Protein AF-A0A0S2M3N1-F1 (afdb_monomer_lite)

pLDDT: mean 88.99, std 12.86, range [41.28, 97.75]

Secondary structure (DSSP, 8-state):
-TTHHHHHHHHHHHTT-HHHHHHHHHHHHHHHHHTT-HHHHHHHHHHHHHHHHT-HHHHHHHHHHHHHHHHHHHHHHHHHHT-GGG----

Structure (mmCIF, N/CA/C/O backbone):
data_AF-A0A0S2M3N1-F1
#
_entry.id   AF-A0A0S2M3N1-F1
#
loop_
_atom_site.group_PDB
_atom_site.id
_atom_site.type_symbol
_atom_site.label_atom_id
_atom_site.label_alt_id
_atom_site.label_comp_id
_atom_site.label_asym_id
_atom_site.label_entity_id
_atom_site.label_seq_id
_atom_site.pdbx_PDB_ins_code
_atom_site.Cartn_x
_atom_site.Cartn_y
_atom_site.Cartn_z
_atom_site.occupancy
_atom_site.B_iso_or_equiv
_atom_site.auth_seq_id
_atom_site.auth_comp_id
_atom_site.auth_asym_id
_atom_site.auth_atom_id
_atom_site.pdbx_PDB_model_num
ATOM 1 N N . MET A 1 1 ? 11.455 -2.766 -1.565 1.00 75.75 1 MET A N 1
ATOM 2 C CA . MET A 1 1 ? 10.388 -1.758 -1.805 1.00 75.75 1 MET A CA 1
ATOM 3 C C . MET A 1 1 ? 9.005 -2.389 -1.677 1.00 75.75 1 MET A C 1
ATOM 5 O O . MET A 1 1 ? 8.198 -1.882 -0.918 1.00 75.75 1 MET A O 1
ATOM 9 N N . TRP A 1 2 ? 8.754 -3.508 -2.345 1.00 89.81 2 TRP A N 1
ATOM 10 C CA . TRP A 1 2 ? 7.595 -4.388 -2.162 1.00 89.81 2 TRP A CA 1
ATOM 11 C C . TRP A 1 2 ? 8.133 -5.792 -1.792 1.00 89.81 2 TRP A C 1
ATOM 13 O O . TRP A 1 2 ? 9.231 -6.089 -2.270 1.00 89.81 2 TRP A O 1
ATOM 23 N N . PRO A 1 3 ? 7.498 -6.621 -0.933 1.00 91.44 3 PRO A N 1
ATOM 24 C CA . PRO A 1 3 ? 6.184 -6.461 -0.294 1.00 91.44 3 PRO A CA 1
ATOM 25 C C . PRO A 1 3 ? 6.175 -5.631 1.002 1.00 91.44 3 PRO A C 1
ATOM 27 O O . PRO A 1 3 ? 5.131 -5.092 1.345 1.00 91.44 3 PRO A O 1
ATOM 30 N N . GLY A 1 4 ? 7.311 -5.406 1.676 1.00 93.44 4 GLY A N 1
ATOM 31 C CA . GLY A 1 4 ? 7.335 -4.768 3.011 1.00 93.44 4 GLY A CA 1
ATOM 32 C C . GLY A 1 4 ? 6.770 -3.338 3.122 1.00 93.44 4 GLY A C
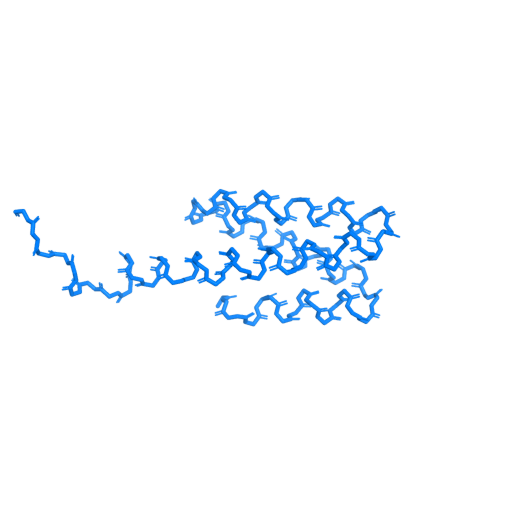 1
ATOM 33 O O . GLY A 1 4 ? 6.556 -2.824 4.215 1.00 93.44 4 G
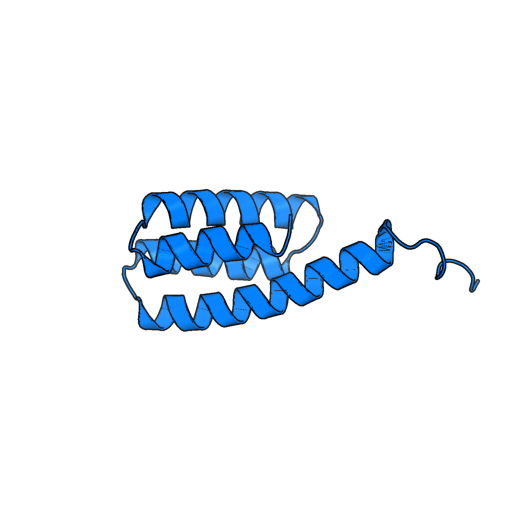LY A O 1
ATOM 34 N N . ARG A 1 5 ? 6.516 -2.639 2.007 1.00 92.38 5 ARG A N 1
ATOM 35 C CA . ARG A 1 5 ? 5.758 -1.372 2.027 1.00 92.38 5 ARG A CA 1
ATOM 36 C C . ARG A 1 5 ? 4.249 -1.600 2.107 1.00 92.38 5 ARG A C 1
ATOM 38 O O . ARG A 1 5 ? 3.567 -0.793 2.724 1.00 92.38 5 ARG A O 1
ATOM 45 N N . PHE A 1 6 ? 3.743 -2.675 1.507 1.00 96.69 6 PHE A N 1
ATOM 46 C CA . PHE A 1 6 ? 2.349 -3.073 1.661 1.00 96.69 6 PHE A CA 1
ATOM 47 C C . PHE A 1 6 ? 2.056 -3.498 3.093 1.00 96.69 6 PHE A C 1
ATOM 49 O O . PHE A 1 6 ? 1.073 -3.031 3.649 1.00 96.69 6 PHE A O 1
ATOM 56 N N . GLU A 1 7 ? 2.930 -4.312 3.690 1.00 96.50 7 GLU A N 1
ATOM 57 C CA . GLU A 1 7 ? 2.794 -4.783 5.077 1.00 96.50 7 GLU A CA 1
ATOM 58 C C . GLU A 1 7 ? 2.651 -3.605 6.043 1.00 96.50 7 GLU A C 1
ATOM 60 O O . GLU A 1 7 ? 1.662 -3.525 6.756 1.00 96.50 7 GLU A O 1
ATOM 65 N N . ARG A 1 8 ? 3.530 -2.598 5.950 1.00 95.50 8 ARG A N 1
ATOM 66 C CA . ARG A 1 8 ? 3.424 -1.382 6.776 1.00 95.50 8 ARG A CA 1
ATOM 67 C C . ARG A 1 8 ? 2.101 -0.634 6.614 1.00 95.50 8 ARG A C 1
ATOM 69 O O . ARG A 1 8 ? 1.525 -0.190 7.598 1.00 95.50 8 ARG A O 1
ATOM 76 N N . ILE A 1 9 ? 1.609 -0.491 5.381 1.00 96.00 9 ILE A N 1
ATOM 77 C CA . ILE A 1 9 ? 0.306 0.145 5.134 1.00 96.00 9 ILE A CA 1
ATOM 78 C C . ILE A 1 9 ? -0.815 -0.713 5.733 1.00 96.00 9 ILE A C 1
ATOM 80 O O . ILE A 1 9 ? -1.716 -0.184 6.376 1.00 96.00 9 ILE A O 1
ATOM 84 N N . TYR A 1 10 ? -0.775 -2.024 5.509 1.00 96.75 10 TYR A N 1
ATOM 85 C CA . TYR A 1 10 ? -1.784 -2.960 5.986 1.00 96.75 10 TYR A CA 1
ATOM 86 C C . TYR A 1 10 ? -1.856 -2.985 7.515 1.00 96.75 10 TYR A C 1
ATOM 88 O O . TYR A 1 10 ? -2.953 -2.879 8.067 1.00 96.75 10 TYR A O 1
ATOM 96 N N . ASP A 1 11 ? -0.708 -3.067 8.182 1.00 96.69 11 ASP A N 1
ATOM 97 C CA . ASP A 1 11 ? -0.603 -3.095 9.638 1.00 96.69 11 ASP A CA 1
ATOM 98 C C . ASP A 1 11 ? -1.104 -1.780 10.234 1.00 96.69 11 ASP A C 1
ATOM 100 O O . ASP A 1 11 ? -1.995 -1.797 11.079 1.00 96.69 11 ASP A O 1
ATOM 104 N N . ALA A 1 12 ? -0.647 -0.632 9.719 1.00 95.75 12 ALA A N 1
ATOM 105 C CA . ALA A 1 12 ? -1.101 0.673 10.196 1.00 95.75 12 ALA A CA 1
ATOM 106 C C . ALA A 1 12 ? -2.620 0.861 10.032 1.00 95.75 12 ALA A C 1
ATOM 108 O O . ALA A 1 12 ? -3.290 1.349 10.944 1.00 95.75 12 ALA A O 1
ATOM 109 N N . VAL A 1 13 ? -3.197 0.425 8.905 1.00 94.44 13 VAL A N 1
ATOM 110 C CA . VAL A 1 13 ? -4.656 0.457 8.709 1.00 94.44 13 VAL A CA 1
ATOM 111 C C . VAL A 1 13 ? -5.374 -0.487 9.673 1.00 94.44 13 VAL A C 1
ATOM 113 O O . VAL A 1 13 ? -6.395 -0.108 10.247 1.00 94.44 13 VAL A O 1
ATOM 116 N N . SER A 1 14 ? -4.857 -1.700 9.862 1.00 93.56 14 SER A N 1
ATOM 117 C CA . SER A 1 14 ? -5.478 -2.724 10.713 1.00 93.56 14 SER A CA 1
ATOM 118 C C . SER A 1 14 ? -5.418 -2.359 12.197 1.00 93.56 14 SER A C 1
ATOM 120 O O . SER A 1 14 ? -6.348 -2.662 12.942 1.00 93.56 14 SER A O 1
ATOM 122 N N . SER A 1 15 ? -4.363 -1.659 12.613 1.00 94.38 15 SER A N 1
ATOM 123 C CA . SER A 1 15 ? -4.178 -1.135 13.969 1.00 94.38 15 SER A CA 1
ATOM 124 C C . SER A 1 15 ? -4.868 0.215 14.201 1.00 94.38 15 SER A C 1
ATOM 126 O O . SER A 1 15 ? -4.843 0.726 15.317 1.00 94.38 15 SER A O 1
ATOM 128 N N . GLY A 1 16 ? -5.495 0.807 13.178 1.00 91.62 16 GLY A N 1
ATOM 129 C CA . GLY A 1 16 ? -6.154 2.114 13.286 1.00 91.62 16 GLY A CA 1
ATOM 130 C C . GLY A 1 16 ? -5.187 3.301 13.396 1.00 91.62 16 GLY A C 1
ATOM 131 O O . GLY A 1 16 ? -5.607 4.408 13.736 1.00 91.62 16 GLY A O 1
ATOM 132 N N . HIS A 1 17 ? -3.904 3.103 13.088 1.00 94.81 17 HIS A N 1
ATOM 133 C CA . HIS A 1 17 ? -2.878 4.145 13.065 1.00 94.81 17 HIS A CA 1
ATOM 134 C C . HIS A 1 17 ? -2.983 4.971 11.774 1.00 94.81 17 HIS A C 1
ATOM 136 O O . HIS A 1 17 ? -2.164 4.869 10.861 1.00 94.81 17 HIS A O 1
ATOM 142 N N . ASN A 1 18 ? -4.030 5.793 11.680 1.00 91.00 18 ASN A N 1
ATOM 143 C CA . ASN A 1 18 ? -4.373 6.517 10.451 1.00 91.00 18 ASN A CA 1
ATOM 144 C C . ASN A 1 18 ? -3.259 7.449 9.947 1.00 91.00 18 ASN A C 1
ATOM 146 O O . ASN A 1 18 ? -3.079 7.564 8.737 1.00 91.00 18 ASN A O 1
ATOM 150 N N . GLU A 1 19 ? -2.510 8.099 10.841 1.00 92.94 19 GLU A N 1
ATOM 151 C CA . GLU A 1 19 ? -1.401 8.987 10.462 1.00 92.94 19 GLU A CA 1
ATOM 152 C C . GLU A 1 19 ? -0.249 8.208 9.814 1.00 92.94 19 GLU A C 1
ATOM 154 O O . GLU A 1 19 ? 0.236 8.584 8.749 1.00 92.94 19 GLU A O 1
ATOM 159 N N . GLU A 1 20 ? 0.127 7.071 10.402 1.00 95.50 20 GLU A N 1
ATOM 160 C CA . GLU A 1 20 ? 1.165 6.179 9.874 1.00 95.50 20 GLU A CA 1
ATOM 161 C C . GLU A 1 20 ? 0.744 5.538 8.541 1.00 95.50 20 GLU A C 1
ATOM 163 O O . GLU A 1 20 ? 1.537 5.447 7.595 1.00 95.50 20 GLU A O 1
ATOM 168 N N . ALA A 1 21 ? -0.530 5.144 8.435 1.00 95.12 21 ALA A N 1
ATOM 169 C CA . ALA A 1 21 ? -1.109 4.632 7.199 1.00 95.12 21 ALA A CA 1
ATOM 170 C C . ALA A 1 21 ? -1.077 5.692 6.086 1.00 95.12 21 ALA A C 1
ATOM 172 O O . ALA A 1 21 ? -0.733 5.382 4.939 1.00 95.12 21 ALA A O 1
ATOM 173 N N . LEU A 1 22 ? -1.409 6.942 6.421 1.00 95.25 22 LEU A N 1
ATOM 174 C CA . LEU A 1 22 ? -1.414 8.062 5.486 1.00 95.25 22 LEU A CA 1
ATOM 175 C C . LEU A 1 22 ? 0.000 8.406 5.006 1.00 95.25 22 LEU A C 1
ATOM 177 O O . LEU A 1 22 ? 0.205 8.525 3.797 1.00 95.25 22 LEU A O 1
ATOM 181 N N . ASP A 1 23 ? 0.972 8.514 5.913 1.00 95.81 23 ASP A N 1
ATOM 182 C CA . ASP A 1 23 ? 2.373 8.782 5.562 1.00 95.81 23 ASP A CA 1
ATOM 183 C C . ASP A 1 23 ? 2.941 7.689 4.641 1.00 95.81 23 ASP A C 1
ATOM 185 O O . ASP A 1 23 ? 3.471 7.960 3.554 1.00 95.81 23 ASP A O 1
ATOM 189 N N . SER A 1 24 ? 2.710 6.424 5.001 1.00 95.88 24 SER A N 1
ATOM 190 C CA . SER A 1 24 ? 3.137 5.278 4.195 1.00 95.88 24 SER A CA 1
ATOM 191 C C . SER A 1 24 ? 2.492 5.276 2.801 1.00 95.88 24 SER A C 1
ATOM 193 O O . SER A 1 24 ? 3.169 4.996 1.802 1.00 95.88 24 SER A O 1
ATOM 195 N N . ALA A 1 25 ? 1.206 5.630 2.700 1.00 95.88 25 ALA A N 1
ATOM 196 C CA . ALA A 1 25 ? 0.504 5.746 1.424 1.00 95.88 25 ALA A CA 1
ATOM 197 C C . ALA A 1 25 ? 1.019 6.930 0.582 1.00 95.88 25 ALA A C 1
ATOM 199 O O . ALA A 1 25 ? 1.241 6.777 -0.621 1.00 95.88 25 ALA A O 1
ATOM 200 N N . LEU A 1 26 ? 1.291 8.091 1.182 1.00 95.75 26 LEU A N 1
ATOM 201 C CA . LEU A 1 26 ? 1.879 9.241 0.483 1.00 95.75 26 LEU A CA 1
ATOM 202 C C . LEU A 1 26 ? 3.264 8.902 -0.084 1.00 95.75 26 LEU A C 1
ATOM 204 O O . LEU A 1 26 ? 3.540 9.164 -1.260 1.00 95.75 26 LEU A O 1
ATOM 208 N N . SER A 1 27 ? 4.100 8.234 0.712 1.00 95.94 27 SER A N 1
ATOM 209 C CA . SER A 1 27 ? 5.411 7.739 0.284 1.00 95.94 27 SER A CA 1
ATOM 210 C C . SER A 1 27 ? 5.308 6.758 -0.895 1.00 95.94 27 SER A C 1
ATOM 212 O O . SER A 1 27 ? 6.061 6.858 -1.878 1.00 95.94 27 SER A O 1
ATOM 214 N N . LEU A 1 28 ? 4.344 5.828 -0.844 1.00 96.06 28 LEU A N 1
ATOM 215 C CA . LEU A 1 28 ? 4.076 4.888 -1.935 1.00 96.06 28 LEU A CA 1
ATOM 216 C C . LEU A 1 28 ? 3.624 5.607 -3.212 1.00 96.06 28 LEU A C 1
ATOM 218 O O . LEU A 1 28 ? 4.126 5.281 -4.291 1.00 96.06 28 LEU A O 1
☆ ☆ ☆ ☆
- [Exercise brief]: Could you repeat exactly the lines in the listing above from the one with "ATOM 122 N N" down to the one with "ATOM 177 O O"? Include both of those lines.

- [Answer to the exercise]:
ATOM 122 N N . SER A 1 15 ? -4.363 -1.659 12.613 1.00 94.38 15 SER A N 1
ATOM 123 C CA . SER A 1 15 ? -4.178 -1.135 13.969 1.00 94.38 15 SER A CA 1
ATOM 124 C C . SER A 1 15 ? -4.868 0.215 14.201 1.00 94.38 15 SER A C 1
ATOM 126 O O . SER A 1 15 ? -4.843 0.726 15.317 1.00 94.38 15 SER A O 1
ATOM 128 N N . GLY A 1 16 ? -5.495 0.807 13.178 1.00 91.62 16 GLY A N 1
ATOM 129 C CA . GLY A 1 16 ? -6.154 2.114 13.286 1.00 91.62 16 GLY A CA 1
ATOM 130 C C . GLY A 1 16 ? -5.187 3.301 13.396 1.00 91.62 16 GLY A C 1
ATOM 131 O O . GLY A 1 16 ? -5.607 4.408 13.736 1.00 91.62 16 GLY A O 1
ATOM 132 N N . HIS A 1 17 ? -3.904 3.103 13.088 1.00 94.81 17 HIS A N 1
ATOM 133 C CA . HIS A 1 17 ? -2.878 4.145 13.065 1.00 94.81 17 HIS A CA 1
ATOM 134 C C . HIS A 1 17 ? -2.983 4.971 11.774 1.00 94.81 17 HIS A C 1
ATOM 136 O O . HIS A 1 17 ? -2.164 4.869 10.861 1.00 94.81 17 HIS A O 1
ATOM 142 N N . ASN A 1 18 ? -4.030 5.793 11.680 1.00 91.00 18 ASN A N 1
ATOM 143 C CA . ASN A 1 18 ? -4.373 6.517 10.451 1.00 91.00 18 ASN A CA 1
ATOM 144 C C . ASN A 1 18 ? -3.259 7.449 9.947 1.00 91.00 18 ASN A C 1
ATOM 146 O O . ASN A 1 18 ? -3.079 7.564 8.737 1.00 91.00 18 ASN A O 1
ATOM 150 N N . GLU A 1 19 ? -2.510 8.099 10.841 1.00 92.94 19 GLU A N 1
ATOM 151 C CA . GLU A 1 19 ? -1.401 8.987 10.462 1.00 92.94 19 GLU A CA 1
ATOM 152 C C . GLU A 1 19 ? -0.249 8.208 9.814 1.00 92.94 19 GLU A C 1
ATOM 154 O O . GLU A 1 19 ? 0.236 8.584 8.749 1.00 92.94 19 GLU A O 1
ATOM 159 N N . GLU A 1 20 ? 0.127 7.071 10.402 1.00 95.50 20 GLU A N 1
ATOM 160 C CA . GLU A 1 20 ? 1.165 6.179 9.874 1.00 95.50 20 GLU A CA 1
ATOM 161 C C . GLU A 1 20 ? 0.744 5.538 8.541 1.00 95.50 20 GLU A C 1
ATOM 163 O O . GLU A 1 20 ? 1.537 5.447 7.595 1.00 95.50 20 GLU A O 1
ATOM 168 N N . ALA A 1 21 ? -0.530 5.144 8.435 1.00 95.12 21 ALA A N 1
ATOM 169 C CA . ALA A 1 21 ? -1.109 4.632 7.199 1.00 95.12 21 ALA A CA 1
ATOM 170 C C . ALA A 1 21 ? -1.077 5.692 6.086 1.00 95.12 21 ALA A C 1
ATOM 172 O O . ALA A 1 21 ? -0.733 5.382 4.939 1.00 95.12 21 ALA A O 1
ATOM 173 N N . LEU A 1 22 ? -1.409 6.942 6.421 1.00 95.25 22 LEU A N 1
ATOM 174 C CA . LEU A 1 22 ? -1.414 8.062 5.486 1.00 95.25 22 LEU A CA 1
ATOM 175 C C . LEU A 1 22 ? 0.000 8.406 5.006 1.00 95.25 22 LEU A C 1
ATOM 177 O O . LEU A 1 22 ? 0.205 8.525 3.797 1.00 95.25 22 LEU A O 1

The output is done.